Andrea Anastasio : Il est essentiel de comprendre ce que l’on entend par le mot “design”  : il fait référence à la production industrielle de biens de consommation selon des normes de qualité élevées.

à lire aussi

À l’époque préindustrielle, il y avait un monde entre l’artisanat destiné à l’aristocratie et aux institutions religieuses, et celui destiné aux besoins quotidiens des citoyens. On peut donc comprendre l’impact de la révolution industrielle sur la société.

“Le design marocain et le design italien ont en commun la vitalité de leurs communautés d’artisans qui ont survécu à l’avènement de l’industrie”

Andrea Anastasio

En ce sens, le design marocain et le design italien ont en commun la vitalité de leurs communautés d’artisans qui ont survécu à l’avènement de l’industrie. Mais ce qui rend le design italien unique, c’est surtout sa capacité à débattre de la culture du savoir-faire et savoir-habiter.

Hicham Lahlou : Les points communs entre le Maroc et l’Italie se trouvent dans l’importance des arts décoratifs, de la tradition architecturale, de l’artisanat. En revanche, le Maroc et l’Afrique n’ont pas connu la révolution industrielle qui a engendré l’émergence du design dès la fin du 19e siècle.

“Le design a permis aux artisans de perdurer, de se développer en collaborant avec des designers, créant des objets élevés au rang d’œuvres d’art”

Hicham Lahlou

Le design a permis aux artisans de perdurer, de se développer en collaborant avec des designers, créant des objets élevés au rang d’œuvres d’art. Les besoins étaient énormes avec la construction de chemins de fer, les aménagements urbains, l’aviation, l’automobile, les équipements pour la maison, etc.

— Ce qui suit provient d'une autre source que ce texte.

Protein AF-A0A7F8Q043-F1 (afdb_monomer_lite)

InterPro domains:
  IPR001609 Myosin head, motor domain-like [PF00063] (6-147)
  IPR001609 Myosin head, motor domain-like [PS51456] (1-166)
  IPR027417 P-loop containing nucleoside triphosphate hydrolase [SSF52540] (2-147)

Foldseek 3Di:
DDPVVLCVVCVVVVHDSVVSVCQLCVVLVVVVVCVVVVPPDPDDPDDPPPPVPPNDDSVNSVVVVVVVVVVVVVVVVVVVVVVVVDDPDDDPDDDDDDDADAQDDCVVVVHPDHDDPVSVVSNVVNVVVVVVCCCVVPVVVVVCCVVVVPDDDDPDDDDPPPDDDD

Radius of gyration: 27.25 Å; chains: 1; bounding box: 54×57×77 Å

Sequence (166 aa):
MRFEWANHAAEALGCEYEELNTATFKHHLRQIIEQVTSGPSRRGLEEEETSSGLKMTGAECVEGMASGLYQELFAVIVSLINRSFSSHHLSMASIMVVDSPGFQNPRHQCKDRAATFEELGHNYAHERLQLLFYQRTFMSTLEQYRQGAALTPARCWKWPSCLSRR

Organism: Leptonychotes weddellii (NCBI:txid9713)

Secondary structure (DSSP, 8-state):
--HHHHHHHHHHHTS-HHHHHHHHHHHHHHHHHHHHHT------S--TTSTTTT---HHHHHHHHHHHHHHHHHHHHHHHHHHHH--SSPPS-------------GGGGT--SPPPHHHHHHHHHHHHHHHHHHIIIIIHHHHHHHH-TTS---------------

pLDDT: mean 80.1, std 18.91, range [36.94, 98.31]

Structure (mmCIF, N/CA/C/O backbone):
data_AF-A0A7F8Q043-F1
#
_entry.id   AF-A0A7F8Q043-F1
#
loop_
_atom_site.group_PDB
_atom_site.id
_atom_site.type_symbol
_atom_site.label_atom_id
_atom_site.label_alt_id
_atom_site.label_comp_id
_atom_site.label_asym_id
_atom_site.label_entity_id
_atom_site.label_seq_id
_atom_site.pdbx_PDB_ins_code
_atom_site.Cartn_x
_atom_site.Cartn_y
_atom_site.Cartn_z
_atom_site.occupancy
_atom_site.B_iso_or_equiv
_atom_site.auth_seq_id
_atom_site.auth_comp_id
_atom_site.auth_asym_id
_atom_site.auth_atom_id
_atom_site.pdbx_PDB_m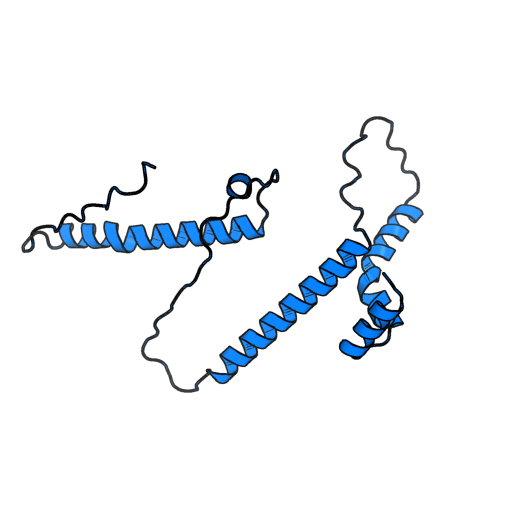odel_num
ATOM 1 N N . MET A 1 1 ? -20.898 5.451 16.976 1.00 59.84 1 MET A N 1
ATOM 2 C CA . MET A 1 1 ? -20.966 4.023 16.586 1.00 59.84 1 MET A CA 1
ATOM 3 C C . MET A 1 1 ? -22.209 3.411 17.205 1.00 59.84 1 MET A C 1
ATOM 5 O O . MET A 1 1 ? -22.469 3.712 18.363 1.00 59.84 1 MET A O 1
ATOM 9 N N . ARG A 1 2 ? -22.988 2.602 16.473 1.00 81.00 2 ARG A N 1
ATOM 10 C CA . ARG A 1 2 ? -24.034 1.784 17.118 1.00 81.00 2 ARG A CA 1
ATOM 11 C C . ARG A 1 2 ? -23.388 0.499 17.623 1.00 81.00 2 ARG A C 1
ATOM 13 O O . ARG A 1 2 ? -22.579 -0.079 16.905 1.00 81.00 2 ARG A O 1
ATOM 20 N N . PHE A 1 3 ? -23.756 0.085 18.829 1.00 84.19 3 PHE A N 1
ATOM 21 C CA . PHE A 1 3 ? -23.246 -1.115 19.495 1.00 84.19 3 PHE A CA 1
ATOM 22 C C . PHE A 1 3 ? -23.346 -2.376 18.616 1.00 84.19 3 PHE A C 1
ATOM 24 O O . PHE A 1 3 ? -22.389 -3.135 18.517 1.00 84.19 3 PHE A O 1
ATOM 31 N N . GLU A 1 4 ? -24.450 -2.528 17.880 1.00 91.88 4 GLU A N 1
ATOM 32 C CA . GLU A 1 4 ? -24.689 -3.643 16.949 1.00 91.88 4 GLU A CA 1
ATOM 33 C C . GLU A 1 4 ? -23.586 -3.798 15.889 1.00 91.88 4 GLU A C 1
ATOM 35 O O . GLU A 1 4 ? -23.103 -4.900 15.654 1.00 91.88 4 GLU A O 1
ATOM 40 N N . TRP A 1 5 ? -23.124 -2.695 15.288 1.00 91.88 5 TRP A N 1
ATOM 41 C CA . TRP A 1 5 ? -22.078 -2.741 14.260 1.00 91.88 5 TRP A CA 1
ATOM 42 C C . TRP A 1 5 ? -20.733 -3.195 14.813 1.00 91.88 5 TRP A C 1
ATOM 44 O O . TRP A 1 5 ? -19.988 -3.888 14.128 1.00 91.88 5 TRP A O 1
ATOM 54 N N . ALA A 1 6 ? -20.419 -2.801 16.046 1.00 91.00 6 ALA A N 1
ATOM 55 C CA . ALA A 1 6 ? -19.178 -3.202 16.687 1.00 91.00 6 ALA A CA 1
ATOM 56 C C . ALA A 1 6 ? -19.195 -4.695 17.063 1.00 91.00 6 ALA A C 1
ATOM 58 O O . ALA A 1 6 ? -18.180 -5.363 16.892 1.00 91.00 6 ALA A O 1
ATOM 59 N N . ASN A 1 7 ? -20.348 -5.237 17.472 1.00 94.00 7 ASN A N 1
ATOM 60 C CA . ASN A 1 7 ? -20.509 -6.680 17.676 1.00 94.00 7 ASN A CA 1
ATOM 61 C C . ASN A 1 7 ? -20.380 -7.467 16.370 1.00 94.00 7 ASN A C 1
ATOM 63 O O . ASN A 1 7 ? -19.659 -8.455 16.336 1.00 94.00 7 ASN A O 1
ATOM 67 N N . HIS A 1 8 ? -21.010 -7.011 15.284 1.00 95.50 8 HIS A N 1
ATOM 68 C CA . HIS A 1 8 ? -20.852 -7.660 13.978 1.00 95.50 8 HIS A CA 1
ATOM 69 C C . HIS A 1 8 ? -19.407 -7.620 13.472 1.00 95.50 8 HIS A C 1
ATOM 71 O O . HIS A 1 8 ? -18.940 -8.581 12.869 1.00 95.50 8 HIS A O 1
ATOM 77 N N . ALA A 1 9 ? -18.685 -6.524 13.720 1.00 95.06 9 ALA A N 1
ATOM 78 C CA . ALA A 1 9 ? -17.267 -6.440 13.388 1.00 95.06 9 ALA A CA 1
ATOM 79 C C . ALA A 1 9 ? -16.433 -7.443 14.201 1.00 95.06 9 ALA A C 1
ATOM 81 O O . ALA A 1 9 ? -15.585 -8.120 13.628 1.00 95.06 9 ALA A O 1
ATOM 82 N N . ALA A 1 10 ? -16.697 -7.573 15.505 1.00 95.31 10 ALA A N 1
ATOM 83 C CA . ALA A 1 10 ? -16.025 -8.549 16.363 1.00 95.31 10 ALA A CA 1
ATOM 84 C C . ALA A 1 10 ? -16.312 -9.993 15.913 1.00 95.31 10 ALA A C 1
ATOM 86 O O . ALA A 1 10 ? -15.384 -10.777 15.730 1.00 95.31 10 ALA A O 1
ATOM 87 N N . GLU A 1 11 ? -17.574 -10.306 15.606 1.00 96.62 11 GLU A N 1
ATOM 88 C CA . GLU A 1 11 ? -17.992 -11.605 15.069 1.00 96.62 11 GLU A CA 1
ATOM 89 C C . GLU A 1 11 ? -17.291 -11.929 13.739 1.00 96.62 11 GLU A C 1
ATOM 91 O O . GLU A 1 11 ? -16.754 -13.022 13.573 1.00 96.62 11 GLU A O 1
ATOM 96 N N . ALA A 1 12 ? -17.223 -10.969 12.811 1.00 95.81 12 ALA A N 1
ATOM 97 C CA . ALA A 1 12 ? -16.546 -11.145 11.526 1.00 95.81 12 ALA A CA 1
ATOM 98 C C . ALA A 1 12 ? -15.026 -11.341 11.667 1.00 95.81 12 ALA A C 1
ATOM 100 O O . ALA A 1 12 ? -14.420 -12.057 10.869 1.00 95.81 12 ALA A O 1
ATOM 101 N N . LEU A 1 13 ? -14.412 -10.709 12.672 1.00 94.62 13 LEU A N 1
ATOM 102 C CA . LEU A 1 13 ? -12.996 -10.874 13.008 1.00 94.62 13 LEU A CA 1
ATOM 103 C C . LEU A 1 13 ? -12.728 -12.127 13.857 1.00 94.62 13 LEU A C 1
ATOM 105 O O . LEU A 1 13 ? -11.570 -12.502 14.032 1.00 94.62 13 LEU A O 1
ATOM 109 N N . GLY A 1 14 ? -13.777 -12.786 14.360 1.00 96.06 14 GLY A N 1
ATOM 110 C CA . GLY A 1 14 ? -13.669 -13.963 15.215 1.00 96.06 14 GLY A CA 1
ATOM 111 C C . GLY A 1 14 ? -13.107 -13.660 16.606 1.00 96.06 14 GLY A C 1
ATOM 112 O O . GLY A 1 14 ? -12.426 -14.513 17.173 1.00 96.06 14 GLY A O 1
ATOM 113 N N . CYS A 1 15 ? -13.358 -12.463 17.142 1.00 95.88 15 CYS A N 1
ATOM 114 C CA . CYS A 1 15 ? -12.919 -12.050 18.475 1.00 95.88 15 CYS A CA 1
ATOM 115 C C . CYS A 1 15 ? -14.083 -11.558 19.345 1.00 95.88 15 CYS A C 1
ATOM 117 O O . CYS A 1 15 ? -15.192 -11.311 18.869 1.00 95.88 15 CYS A O 1
ATOM 119 N N . GLU A 1 16 ? -13.825 -11.414 20.644 1.00 95.56 16 GLU A N 1
ATOM 120 C CA . GLU A 1 16 ? -14.801 -10.868 21.586 1.00 95.56 16 GLU A CA 1
ATOM 121 C C . GLU A 1 16 ? -14.908 -9.341 21.452 1.00 95.56 16 GLU A C 1
ATOM 123 O O . GLU A 1 16 ? -13.920 -8.643 21.202 1.00 95.56 16 GLU A O 1
ATOM 128 N N . TYR A 1 17 ? -16.101 -8.790 21.694 1.00 92.94 17 TYR A N 1
ATOM 129 C CA . TYR A 1 17 ? -16.343 -7.341 21.617 1.00 92.94 17 TYR A CA 1
ATOM 130 C C . TYR A 1 17 ? -15.381 -6.527 22.501 1.00 92.94 17 TYR A C 1
ATOM 132 O O . TYR A 1 17 ? -14.830 -5.513 22.068 1.00 92.94 17 TYR A O 1
ATOM 140 N N . GLU A 1 18 ? -15.154 -6.985 23.735 1.00 93.00 18 GLU A N 1
ATOM 141 C CA . GLU A 1 18 ? -14.242 -6.359 24.704 1.00 93.00 18 GLU A CA 1
ATOM 142 C C . GLU A 1 18 ? -12.795 -6.312 24.186 1.00 93.00 18 GLU A C 1
ATOM 144 O O . GLU A 1 18 ? -12.088 -5.313 24.368 1.00 93.00 18 GLU A O 1
ATOM 149 N N . GLU A 1 19 ? -12.361 -7.378 23.507 1.00 93.06 19 GLU A N 1
ATOM 150 C CA . GLU A 1 19 ? -11.022 -7.493 22.934 1.00 93.06 19 GLU A CA 1
ATOM 151 C C . GLU A 1 19 ? -10.849 -6.515 21.771 1.00 93.06 19 GLU A C 1
ATOM 153 O O . GLU A 1 19 ? -9.895 -5.733 21.767 1.00 93.06 19 GLU A O 1
ATOM 158 N N . LEU A 1 20 ? -11.811 -6.482 20.841 1.00 92.81 20 LEU A N 1
ATOM 159 C CA . LEU A 1 20 ? -11.813 -5.541 19.721 1.00 92.81 20 LEU A CA 1
ATOM 160 C C . LEU A 1 20 ? -11.810 -4.087 20.207 1.00 92.81 20 LEU A C 1
ATOM 162 O O . LEU A 1 20 ? -11.027 -3.262 19.731 1.00 92.81 20 LEU A O 1
ATOM 166 N N . ASN A 1 21 ? -12.663 -3.767 21.182 1.00 91.75 21 ASN A N 1
ATOM 167 C CA . ASN A 1 21 ? -12.770 -2.425 21.745 1.00 91.75 21 ASN A CA 1
ATOM 168 C C . ASN A 1 21 ? -11.451 -1.999 22.414 1.00 91.75 21 ASN A C 1
ATOM 170 O O . ASN A 1 21 ? -10.951 -0.895 22.187 1.00 91.75 21 ASN A O 1
ATOM 174 N N . THR A 1 22 ? -10.833 -2.905 23.175 1.00 91.00 22 THR A N 1
ATOM 175 C CA . THR A 1 22 ? -9.527 -2.655 23.791 1.00 91.00 22 THR A CA 1
ATOM 176 C C . THR A 1 22 ? -8.446 -2.463 22.730 1.00 91.00 22 THR A C 1
ATOM 178 O O . THR A 1 22 ? -7.707 -1.484 22.798 1.00 91.00 22 THR A O 1
ATOM 181 N N . ALA A 1 23 ? -8.357 -3.334 21.724 1.00 90.44 23 ALA A N 1
ATOM 182 C CA . ALA A 1 23 ? -7.366 -3.222 20.654 1.00 90.44 23 ALA A CA 1
ATOM 183 C C . ALA A 1 23 ? -7.489 -1.894 19.885 1.00 90.44 23 ALA A C 1
ATOM 185 O O . ALA A 1 23 ? -6.479 -1.237 19.633 1.00 90.44 23 ALA A O 1
ATOM 186 N N . THR A 1 24 ? -8.721 -1.460 19.602 1.00 91.81 24 THR A N 1
ATOM 187 C CA . THR A 1 24 ? -9.003 -0.224 18.855 1.00 91.81 24 THR A CA 1
ATOM 188 C C . THR A 1 24 ? -8.621 1.029 19.646 1.00 91.81 24 THR A C 1
ATOM 190 O O . THR A 1 24 ? -7.989 1.939 19.112 1.00 91.81 24 THR A O 1
ATOM 193 N N . PHE A 1 25 ? -8.995 1.105 20.929 1.00 90.75 25 PHE A N 1
ATOM 194 C CA . PHE A 1 25 ? -8.928 2.358 21.694 1.00 90.75 25 PHE A CA 1
ATOM 195 C C . PHE A 1 25 ? -7.823 2.412 22.754 1.00 90.75 25 PHE A C 1
ATOM 197 O O . PHE A 1 25 ? -7.624 3.464 23.359 1.00 90.75 25 PHE A O 1
ATOM 204 N N . LYS A 1 26 ? -7.063 1.334 22.993 1.00 85.00 26 LYS A N 1
ATOM 205 C CA . LYS A 1 26 ? -6.037 1.277 24.057 1.00 85.00 26 LYS A CA 1
ATOM 206 C C . LYS A 1 26 ? -5.035 2.429 24.005 1.00 85.00 26 LYS A C 1
ATOM 208 O O . LYS A 1 26 ? -4.715 2.997 25.048 1.00 85.00 26 LYS A O 1
ATOM 213 N N . HIS A 1 27 ? -4.534 2.781 22.822 1.00 77.81 27 HIS A N 1
ATOM 214 C CA . HIS A 1 27 ? -3.581 3.887 22.677 1.00 77.81 27 HIS A CA 1
ATOM 215 C C . HIS A 1 27 ? -4.231 5.256 22.900 1.00 77.81 27 HIS A C 1
ATOM 217 O O . HIS A 1 27 ? -3.659 6.095 23.592 1.00 77.81 27 HIS A O 1
ATOM 223 N N . HIS A 1 28 ? -5.447 5.448 22.396 1.00 81.62 28 HIS A N 1
ATOM 224 C CA . HIS A 1 28 ? -6.230 6.663 22.608 1.00 81.62 28 HIS A CA 1
ATOM 225 C C . HIS A 1 28 ? -6.554 6.897 24.087 1.00 81.62 28 HIS A C 1
ATOM 227 O O . HIS A 1 28 ? -6.341 7.986 24.614 1.00 81.62 28 HIS A O 1
ATOM 233 N N . LEU A 1 29 ? -6.976 5.846 24.794 1.00 77.56 29 LEU A N 1
ATOM 234 C CA . LEU A 1 29 ? -7.245 5.889 26.230 1.00 77.56 29 LEU A CA 1
ATOM 235 C C . LEU A 1 29 ? -5.983 6.201 27.043 1.00 77.56 29 LEU A C 1
ATOM 237 O O . LEU A 1 29 ? -6.045 7.018 27.958 1.00 77.56 29 LEU A O 1
ATOM 241 N N . ARG A 1 30 ? -4.829 5.609 26.696 1.00 79.94 30 ARG A N 1
ATOM 242 C CA . ARG A 1 30 ? -3.543 5.936 27.341 1.00 79.94 30 ARG A CA 1
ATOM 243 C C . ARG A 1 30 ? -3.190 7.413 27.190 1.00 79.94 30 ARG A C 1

En Italie, de grandes marques comme Alessi ou Zanotta ont fait appel à des designers de renom : Ettore Sottsass, Alessandro Mendini, etc. La fonction dictant l’esthétique, comme j’aime à dire, l’utilisateur a toujours été au centre de la réflexion. Aujourd’hui, c’est à la planète qu’il faut penser, avec des enjeux écologiques cruciaux : une nouvelle révolution à laquelle le design doit participer.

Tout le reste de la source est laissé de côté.